> _WHAT IS NEEDED_
Every line below from the one containing "ATOM 71 C C ." through the one containing "ATOM 84 O O . GLN" must be transcribed exactly. Omit all lines outside that stretch.

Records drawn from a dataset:

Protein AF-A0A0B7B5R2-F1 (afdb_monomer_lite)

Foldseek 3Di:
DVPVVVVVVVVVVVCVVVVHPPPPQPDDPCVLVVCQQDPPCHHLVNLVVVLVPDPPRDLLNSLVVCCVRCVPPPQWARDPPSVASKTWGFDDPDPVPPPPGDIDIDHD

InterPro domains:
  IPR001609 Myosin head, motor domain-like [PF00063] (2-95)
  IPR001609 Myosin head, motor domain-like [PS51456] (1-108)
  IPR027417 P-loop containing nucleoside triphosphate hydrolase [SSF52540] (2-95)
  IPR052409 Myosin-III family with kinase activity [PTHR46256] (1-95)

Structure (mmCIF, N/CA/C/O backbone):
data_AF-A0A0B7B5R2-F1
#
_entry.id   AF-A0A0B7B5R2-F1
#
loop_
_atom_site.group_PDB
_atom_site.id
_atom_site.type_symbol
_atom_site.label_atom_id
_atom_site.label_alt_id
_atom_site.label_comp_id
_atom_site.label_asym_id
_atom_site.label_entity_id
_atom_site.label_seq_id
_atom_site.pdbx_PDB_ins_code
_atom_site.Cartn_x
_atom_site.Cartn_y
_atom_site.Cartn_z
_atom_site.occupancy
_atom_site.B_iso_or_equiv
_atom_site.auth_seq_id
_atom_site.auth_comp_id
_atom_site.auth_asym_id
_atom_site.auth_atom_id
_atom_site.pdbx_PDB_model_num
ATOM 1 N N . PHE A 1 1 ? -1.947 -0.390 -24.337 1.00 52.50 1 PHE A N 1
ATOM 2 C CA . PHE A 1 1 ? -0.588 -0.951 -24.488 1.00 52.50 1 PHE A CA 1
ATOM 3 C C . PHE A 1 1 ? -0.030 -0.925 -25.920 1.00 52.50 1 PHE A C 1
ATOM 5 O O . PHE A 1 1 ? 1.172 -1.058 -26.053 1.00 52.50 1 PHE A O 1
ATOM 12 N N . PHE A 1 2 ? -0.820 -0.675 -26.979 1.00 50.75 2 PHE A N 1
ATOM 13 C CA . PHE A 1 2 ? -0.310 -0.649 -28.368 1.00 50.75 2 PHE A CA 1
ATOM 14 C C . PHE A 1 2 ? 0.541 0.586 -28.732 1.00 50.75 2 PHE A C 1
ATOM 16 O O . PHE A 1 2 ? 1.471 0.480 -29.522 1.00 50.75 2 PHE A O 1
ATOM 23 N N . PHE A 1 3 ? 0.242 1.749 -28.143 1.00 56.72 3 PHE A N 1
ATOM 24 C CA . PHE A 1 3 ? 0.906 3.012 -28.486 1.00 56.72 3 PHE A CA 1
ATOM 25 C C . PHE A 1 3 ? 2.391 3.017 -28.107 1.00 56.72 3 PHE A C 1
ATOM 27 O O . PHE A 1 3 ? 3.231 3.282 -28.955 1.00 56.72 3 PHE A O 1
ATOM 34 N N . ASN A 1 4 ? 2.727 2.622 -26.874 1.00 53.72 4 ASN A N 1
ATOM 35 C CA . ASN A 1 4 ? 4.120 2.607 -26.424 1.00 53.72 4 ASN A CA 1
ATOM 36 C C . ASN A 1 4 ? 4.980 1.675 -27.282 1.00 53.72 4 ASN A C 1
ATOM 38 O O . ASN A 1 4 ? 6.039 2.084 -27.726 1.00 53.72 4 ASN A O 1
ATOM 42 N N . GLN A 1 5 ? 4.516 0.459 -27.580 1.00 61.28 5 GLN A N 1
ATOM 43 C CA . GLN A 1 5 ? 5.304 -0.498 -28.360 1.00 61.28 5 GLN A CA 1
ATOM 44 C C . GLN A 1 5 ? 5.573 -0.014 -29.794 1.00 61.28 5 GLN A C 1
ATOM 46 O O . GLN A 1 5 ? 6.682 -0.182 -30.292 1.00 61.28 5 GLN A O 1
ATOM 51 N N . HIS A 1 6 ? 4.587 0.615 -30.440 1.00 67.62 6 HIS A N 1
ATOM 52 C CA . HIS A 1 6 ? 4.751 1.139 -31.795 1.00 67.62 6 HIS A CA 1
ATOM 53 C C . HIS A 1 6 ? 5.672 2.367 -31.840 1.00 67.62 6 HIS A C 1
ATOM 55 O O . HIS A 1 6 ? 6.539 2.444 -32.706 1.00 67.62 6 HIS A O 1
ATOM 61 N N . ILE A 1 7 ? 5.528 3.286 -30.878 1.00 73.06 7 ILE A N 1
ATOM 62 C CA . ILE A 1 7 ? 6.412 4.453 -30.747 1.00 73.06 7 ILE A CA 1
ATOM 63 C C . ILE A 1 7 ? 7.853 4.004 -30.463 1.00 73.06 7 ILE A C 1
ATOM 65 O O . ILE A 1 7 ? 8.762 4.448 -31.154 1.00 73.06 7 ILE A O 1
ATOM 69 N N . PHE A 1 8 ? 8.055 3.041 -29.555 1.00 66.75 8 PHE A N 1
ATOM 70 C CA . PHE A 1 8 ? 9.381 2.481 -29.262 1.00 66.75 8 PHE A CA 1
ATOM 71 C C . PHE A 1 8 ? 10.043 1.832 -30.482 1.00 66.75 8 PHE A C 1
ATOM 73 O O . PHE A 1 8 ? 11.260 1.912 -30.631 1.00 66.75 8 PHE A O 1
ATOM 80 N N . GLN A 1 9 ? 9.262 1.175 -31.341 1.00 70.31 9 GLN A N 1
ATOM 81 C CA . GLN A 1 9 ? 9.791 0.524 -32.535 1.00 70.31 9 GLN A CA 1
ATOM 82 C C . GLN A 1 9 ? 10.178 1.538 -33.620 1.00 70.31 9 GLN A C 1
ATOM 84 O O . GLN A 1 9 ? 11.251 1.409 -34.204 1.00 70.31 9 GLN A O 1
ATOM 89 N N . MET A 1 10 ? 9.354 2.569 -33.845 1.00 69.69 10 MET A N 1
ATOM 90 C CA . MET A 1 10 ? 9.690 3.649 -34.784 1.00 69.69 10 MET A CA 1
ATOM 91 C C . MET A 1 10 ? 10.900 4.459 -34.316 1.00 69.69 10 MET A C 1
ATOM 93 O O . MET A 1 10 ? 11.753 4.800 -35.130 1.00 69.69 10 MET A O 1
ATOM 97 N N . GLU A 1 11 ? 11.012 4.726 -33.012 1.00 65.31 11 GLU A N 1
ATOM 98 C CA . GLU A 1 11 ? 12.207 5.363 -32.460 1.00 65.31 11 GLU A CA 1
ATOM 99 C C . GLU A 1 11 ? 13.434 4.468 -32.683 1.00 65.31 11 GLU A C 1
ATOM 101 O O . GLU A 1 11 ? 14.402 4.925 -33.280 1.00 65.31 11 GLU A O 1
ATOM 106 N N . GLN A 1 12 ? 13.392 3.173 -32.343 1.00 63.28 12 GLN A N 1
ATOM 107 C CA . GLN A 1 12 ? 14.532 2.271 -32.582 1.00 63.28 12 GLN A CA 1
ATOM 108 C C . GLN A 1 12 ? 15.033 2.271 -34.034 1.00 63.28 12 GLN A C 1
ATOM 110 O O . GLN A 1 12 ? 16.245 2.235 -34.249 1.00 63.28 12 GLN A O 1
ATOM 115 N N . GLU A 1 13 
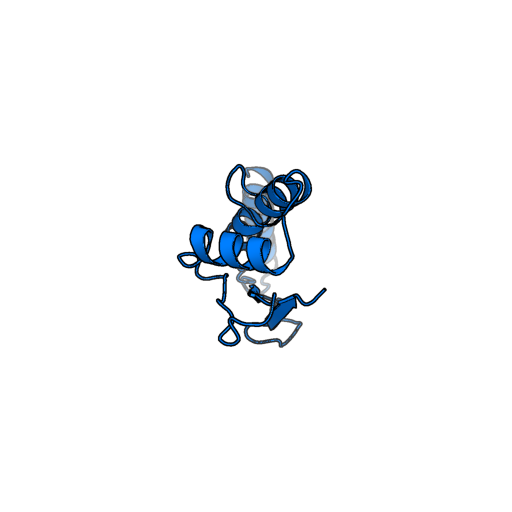? 14.130 2.330 -35.016 1.00 70.88 13 GLU A N 1
ATOM 116 C CA . GLU A 1 13 ? 14.486 2.394 -36.439 1.00 70.88 13 GLU A CA 1
ATOM 117 C C . GLU A 1 13 ? 15.156 3.721 -36.832 1.00 70.88 13 GLU A C 1
ATOM 119 O O . GLU A 1 13 ? 16.053 3.722 -37.680 1.00 70.88 13 GLU A O 1
ATOM 124 N N . GLU A 1 14 ? 14.773 4.842 -36.216 1.00 66.19 14 GLU A N 1
ATOM 125 C CA . GLU A 1 14 ? 15.390 6.151 -36.471 1.00 66.19 14 GLU A CA 1
ATOM 126 C C . GLU A 1 14 ? 16.777 6.259 -35.821 1.00 66.19 14 GLU A C 1
ATOM 128 O O . GLU A 1 14 ? 17.741 6.634 -36.485 1.00 66.19 14 GLU A O 1
ATOM 133 N N . TYR A 1 15 ? 16.931 5.815 -34.569 1.00 63.69 15 TYR A N 1
ATOM 134 C CA . TYR A 1 15 ? 18.233 5.834 -33.885 1.00 63.69 15 TYR A CA 1
ATOM 135 C C . TYR A 1 15 ? 19.270 4.925 -34.570 1.00 63.69 15 TYR A C 1
ATOM 137 O O . TYR A 1 15 ? 20.449 5.279 -34.637 1.00 63.69 15 TYR A O 1
ATOM 145 N N . HIS A 1 16 ? 18.840 3.790 -35.142 1.00 63.00 16 HIS A N 1
ATOM 146 C CA . HIS A 1 16 ? 19.710 2.935 -35.963 1.00 63.00 16 HIS A CA 1
ATOM 147 C C . HIS A 1 16 ? 20.146 3.623 -37.263 1.00 63.00 16 HIS A C 1
ATOM 149 O O . HIS A 1 16 ? 21.273 3.426 -37.720 1.00 63.00 16 HIS A O 1
ATOM 155 N N . ARG A 1 17 ? 19.261 4.430 -37.863 1.00 70.12 17 ARG A N 1
ATOM 156 C CA . ARG A 1 17 ? 19.539 5.182 -39.093 1.00 70.12 17 ARG A CA 1
ATOM 157 C C . ARG A 1 17 ? 20.524 6.324 -38.853 1.00 70.12 17 ARG A C 1
ATOM 159 O O . ARG A 1 17 ? 21.359 6.586 -39.715 1.00 70.12 17 ARG A O 1
ATOM 166 N N . GLU A 1 18 ? 20.447 6.969 -37.692 1.00 70.31 18 GLU A N 1
ATOM 167 C CA . GLU A 1 18 ? 21.314 8.094 -37.321 1.00 70.31 18 GLU A CA 1
ATOM 168 C C . GLU A 1 18 ? 22.670 7.667 -36.726 1.00 70.31 18 GLU A C 1
ATOM 170 O O . GLU A 1 18 ? 23.521 8.515 -36.458 1.00 70.31 18 GLU A O 1
ATOM 175 N N . GLY A 1 19 ? 22.914 6.361 -36.552 1.00 56.69 19 GLY A N 1
ATOM 176 C CA . GLY A 1 19 ? 24.176 5.842 -36.008 1.00 56.69 19 GLY A CA 1
ATOM 177 C C . GLY A 1 19 ? 24.396 6.197 -34.534 1.00 56.69 19 GLY A C 1
ATOM 178 O O . GLY A 1 19 ? 25.536 6.241 -34.070 1.00 56.69 19 GLY A O 1
ATOM 179 N N . ILE A 1 20 ? 23.313 6.477 -33.809 1.00 58.00 20 ILE A N 1
ATOM 180 C CA . ILE A 1 20 ? 23.336 6.829 -32.392 1.00 58.00 20 ILE A CA 1
ATOM 181 C C . ILE A 1 20 ? 23.254 5.531 -31.586 1.00 58.00 20 ILE A C 1
ATOM 183 O O . ILE A 1 20 ? 22.321 4.747 -31.765 1.00 58.00 20 ILE A O 1
ATOM 187 N N . ASP A 1 21 ? 24.212 5.310 -30.680 1.00 53.19 21 ASP A N 1
ATOM 188 C CA . ASP A 1 21 ? 24.172 4.187 -29.740 1.00 53.19 21 ASP A CA 1
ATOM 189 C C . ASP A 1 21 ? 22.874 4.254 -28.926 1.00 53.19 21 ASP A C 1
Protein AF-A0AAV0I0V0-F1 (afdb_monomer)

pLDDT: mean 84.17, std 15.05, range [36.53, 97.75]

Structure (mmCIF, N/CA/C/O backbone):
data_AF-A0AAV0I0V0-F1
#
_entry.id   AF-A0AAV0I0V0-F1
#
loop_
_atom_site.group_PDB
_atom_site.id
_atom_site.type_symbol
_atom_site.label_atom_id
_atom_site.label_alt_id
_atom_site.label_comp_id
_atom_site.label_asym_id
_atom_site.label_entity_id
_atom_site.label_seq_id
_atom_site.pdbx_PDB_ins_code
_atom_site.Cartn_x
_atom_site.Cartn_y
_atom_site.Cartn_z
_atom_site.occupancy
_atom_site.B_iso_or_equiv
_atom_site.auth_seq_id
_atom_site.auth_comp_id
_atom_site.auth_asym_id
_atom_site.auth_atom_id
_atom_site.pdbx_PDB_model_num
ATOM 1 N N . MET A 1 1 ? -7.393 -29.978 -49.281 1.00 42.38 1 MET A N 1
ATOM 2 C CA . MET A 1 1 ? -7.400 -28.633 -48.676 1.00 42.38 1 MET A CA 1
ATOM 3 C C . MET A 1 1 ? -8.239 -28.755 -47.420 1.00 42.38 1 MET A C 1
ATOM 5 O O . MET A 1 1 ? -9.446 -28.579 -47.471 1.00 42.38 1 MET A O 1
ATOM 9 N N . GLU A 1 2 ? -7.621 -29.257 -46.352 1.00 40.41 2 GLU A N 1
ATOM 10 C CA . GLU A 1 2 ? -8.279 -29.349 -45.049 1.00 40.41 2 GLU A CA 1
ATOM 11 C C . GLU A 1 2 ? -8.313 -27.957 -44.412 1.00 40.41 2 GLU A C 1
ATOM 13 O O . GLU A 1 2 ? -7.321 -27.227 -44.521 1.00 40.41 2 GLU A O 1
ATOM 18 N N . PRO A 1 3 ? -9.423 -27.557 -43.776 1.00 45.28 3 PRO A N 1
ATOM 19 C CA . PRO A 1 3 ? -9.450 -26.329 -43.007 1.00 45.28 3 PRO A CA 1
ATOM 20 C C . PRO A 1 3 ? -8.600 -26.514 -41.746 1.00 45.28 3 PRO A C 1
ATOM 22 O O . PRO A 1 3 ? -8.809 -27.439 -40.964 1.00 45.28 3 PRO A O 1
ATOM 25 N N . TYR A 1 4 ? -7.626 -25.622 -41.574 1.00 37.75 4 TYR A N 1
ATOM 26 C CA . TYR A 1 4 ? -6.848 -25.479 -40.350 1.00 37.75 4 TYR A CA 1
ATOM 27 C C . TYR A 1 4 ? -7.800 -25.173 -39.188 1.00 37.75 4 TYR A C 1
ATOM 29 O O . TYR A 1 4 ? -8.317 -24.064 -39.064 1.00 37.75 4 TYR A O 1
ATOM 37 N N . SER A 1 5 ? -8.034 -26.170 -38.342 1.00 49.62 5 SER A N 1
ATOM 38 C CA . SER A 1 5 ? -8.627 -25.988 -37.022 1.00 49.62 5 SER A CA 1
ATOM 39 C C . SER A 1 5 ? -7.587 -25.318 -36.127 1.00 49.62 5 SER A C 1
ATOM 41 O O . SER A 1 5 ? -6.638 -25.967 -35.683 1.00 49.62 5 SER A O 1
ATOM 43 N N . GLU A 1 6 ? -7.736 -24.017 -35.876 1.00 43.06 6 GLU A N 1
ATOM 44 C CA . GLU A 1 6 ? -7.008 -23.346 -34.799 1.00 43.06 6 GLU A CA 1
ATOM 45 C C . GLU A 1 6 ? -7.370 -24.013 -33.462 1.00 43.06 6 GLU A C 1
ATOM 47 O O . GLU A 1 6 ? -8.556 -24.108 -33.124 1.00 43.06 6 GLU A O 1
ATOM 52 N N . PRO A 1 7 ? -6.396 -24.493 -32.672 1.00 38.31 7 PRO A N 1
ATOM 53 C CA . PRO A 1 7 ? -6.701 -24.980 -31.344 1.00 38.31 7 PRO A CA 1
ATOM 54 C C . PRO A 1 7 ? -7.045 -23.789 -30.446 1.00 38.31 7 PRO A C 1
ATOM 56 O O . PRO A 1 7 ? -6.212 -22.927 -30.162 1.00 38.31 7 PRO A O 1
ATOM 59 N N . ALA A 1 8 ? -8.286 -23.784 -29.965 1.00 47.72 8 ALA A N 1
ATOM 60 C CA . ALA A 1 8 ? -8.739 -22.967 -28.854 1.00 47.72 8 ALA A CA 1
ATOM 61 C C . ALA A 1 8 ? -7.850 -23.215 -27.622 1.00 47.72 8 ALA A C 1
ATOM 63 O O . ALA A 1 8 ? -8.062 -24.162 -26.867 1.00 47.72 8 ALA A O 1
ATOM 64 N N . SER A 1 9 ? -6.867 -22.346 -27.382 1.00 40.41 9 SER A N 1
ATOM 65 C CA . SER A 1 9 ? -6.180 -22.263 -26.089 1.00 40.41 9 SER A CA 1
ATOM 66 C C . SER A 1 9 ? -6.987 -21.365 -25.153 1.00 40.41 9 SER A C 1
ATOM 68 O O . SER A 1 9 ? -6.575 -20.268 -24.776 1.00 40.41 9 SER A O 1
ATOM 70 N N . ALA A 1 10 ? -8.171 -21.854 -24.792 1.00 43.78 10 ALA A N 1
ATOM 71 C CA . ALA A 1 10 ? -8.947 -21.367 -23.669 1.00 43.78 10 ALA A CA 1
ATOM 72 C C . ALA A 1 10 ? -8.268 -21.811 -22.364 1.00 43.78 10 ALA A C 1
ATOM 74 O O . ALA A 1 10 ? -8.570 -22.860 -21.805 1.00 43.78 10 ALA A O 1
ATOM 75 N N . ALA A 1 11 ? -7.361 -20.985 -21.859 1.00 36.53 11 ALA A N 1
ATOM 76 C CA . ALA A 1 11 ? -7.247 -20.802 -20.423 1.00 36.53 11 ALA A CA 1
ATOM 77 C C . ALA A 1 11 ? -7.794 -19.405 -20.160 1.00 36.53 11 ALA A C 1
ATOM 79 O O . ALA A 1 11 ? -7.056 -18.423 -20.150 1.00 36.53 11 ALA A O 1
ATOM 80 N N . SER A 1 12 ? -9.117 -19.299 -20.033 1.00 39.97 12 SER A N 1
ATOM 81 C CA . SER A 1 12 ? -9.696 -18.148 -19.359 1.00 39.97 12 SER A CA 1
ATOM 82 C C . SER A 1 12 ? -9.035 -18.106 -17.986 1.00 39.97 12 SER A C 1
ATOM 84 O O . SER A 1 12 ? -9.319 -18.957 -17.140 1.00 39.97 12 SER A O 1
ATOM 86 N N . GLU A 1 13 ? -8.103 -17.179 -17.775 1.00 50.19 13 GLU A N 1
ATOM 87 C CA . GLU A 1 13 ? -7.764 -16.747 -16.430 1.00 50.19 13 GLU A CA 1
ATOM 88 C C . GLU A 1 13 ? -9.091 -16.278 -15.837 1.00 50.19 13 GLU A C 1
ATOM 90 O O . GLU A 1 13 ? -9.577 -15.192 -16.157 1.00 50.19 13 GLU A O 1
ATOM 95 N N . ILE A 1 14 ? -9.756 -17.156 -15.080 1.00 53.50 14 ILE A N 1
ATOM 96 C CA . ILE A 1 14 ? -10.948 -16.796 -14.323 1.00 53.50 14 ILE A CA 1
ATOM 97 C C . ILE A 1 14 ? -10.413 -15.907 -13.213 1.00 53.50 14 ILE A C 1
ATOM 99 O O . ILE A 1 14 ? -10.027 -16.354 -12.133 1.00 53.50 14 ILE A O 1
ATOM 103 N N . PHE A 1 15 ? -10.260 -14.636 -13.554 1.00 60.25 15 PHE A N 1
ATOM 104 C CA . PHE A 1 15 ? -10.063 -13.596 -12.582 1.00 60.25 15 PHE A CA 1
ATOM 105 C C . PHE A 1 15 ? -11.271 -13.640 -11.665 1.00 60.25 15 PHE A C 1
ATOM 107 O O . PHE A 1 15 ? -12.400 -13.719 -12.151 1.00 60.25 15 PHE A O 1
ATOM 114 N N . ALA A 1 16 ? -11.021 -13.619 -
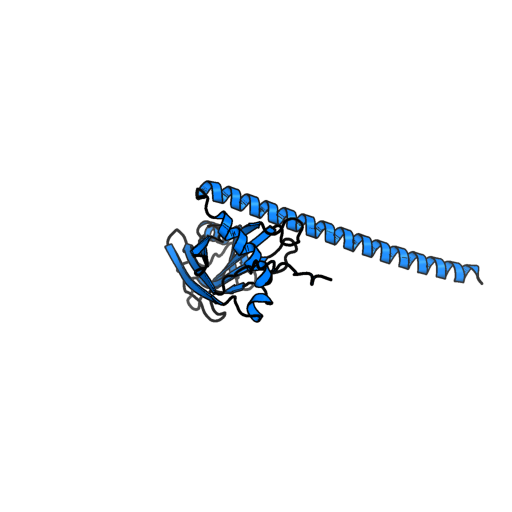10.357 1.00 71.62 16 ALA A N 1
ATOM 115 C CA . ALA A 1 16 ? -12.087 -13.439 -9.389 1.00 71.62 16 ALA A CA 1
ATOM 116 C C . ALA A 1 16 ? -12.936 -12.253 -9.868 1.00 71.62 16 ALA A C 1
ATOM 118 O O . ALA A 1 16 ? -12.362 -11.226 -10.240 1.00 71.62 16 ALA A O 1
ATOM 119 N N . GLU A 1 17 ? -14.253 -12.434 -9.979 1.00 85.62 17 GLU A N 1
ATOM 120 C CA . GLU A 1 17 ? -15.194 -11.356 -10.331 1.00 85.62 17 GLU A CA 1
ATOM 121 C C . GLU A 1 17 ? -15.471 -10.446 -9.131 1.00 85.62 17 GLU A C 1
ATOM 123 O O . GLU A 1 17 ? -15.904 -9.304 -9.291 1.00 85.62 17 GLU A O 1
ATOM 128 N N . GLU A 1 18 ? -15.118 -10.940 -7.948 1.00 91.88 18 GLU A N 1
ATOM 129 C CA . GLU A 1 18 ? -15.240 -10.272 -6.671 1.00 91.88 18 GLU A CA 1
ATOM 130 C C . GLU A 1 18 ? -14.055 -10.647 -5.772 1.00 91.88 18 GLU A C 1
ATOM 132 O O . GLU A 1 18 ? -13.580 -11.787 -5.779 1.00 91.88 18 GLU A O 1
ATOM 137 N N . LEU A 1 19 ? -13.583 -9.694 -4.976 1.00 94.44 19 LEU A N 1
ATOM 138 C CA . LEU A 1 19 ? -12.623 -9.916 -3.900 1.00 94.44 19 LEU A CA 1
ATOM 139 C C . LEU A 1 19 ? -13.170 -9.352 -2.596 1.00 94.44 19 LEU A C 1
ATOM 141 O O . LEU A 1 19 ? -13.722 -8.257 -2.578 1.00 94.44 19 LEU A O 1
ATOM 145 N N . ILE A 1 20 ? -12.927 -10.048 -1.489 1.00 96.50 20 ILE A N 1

> _COMPLETED EXERCISE_
ATOM 71 C C . PHE A 1 8 ? 10.043 1.832 -30.482 1.00 66.75 8 PHE A C 1
ATOM 73 O O . PHE A 1 8 ? 11.260 1.912 -30.631 1.00 66.75 8 PHE A O 1
ATOM 80 N N . GLN A 1 9 ? 9.262 1.175 -31.341 1.00 70.31 9 GLN A N 1
ATOM 81 C CA . GLN A 1 9 ? 9.791 0.524 -32.535 1.00 70.31 9 GLN A CA 1
ATOM 82 C C . GLN A 1 9 ? 10.178 1.538 -33.620 1.00 70.31 9 GLN A C 1
ATOM 84 O O . GLN A 1 9 ? 11.251 1.409 -34.204 1.00 70.31 9 GLN A O 1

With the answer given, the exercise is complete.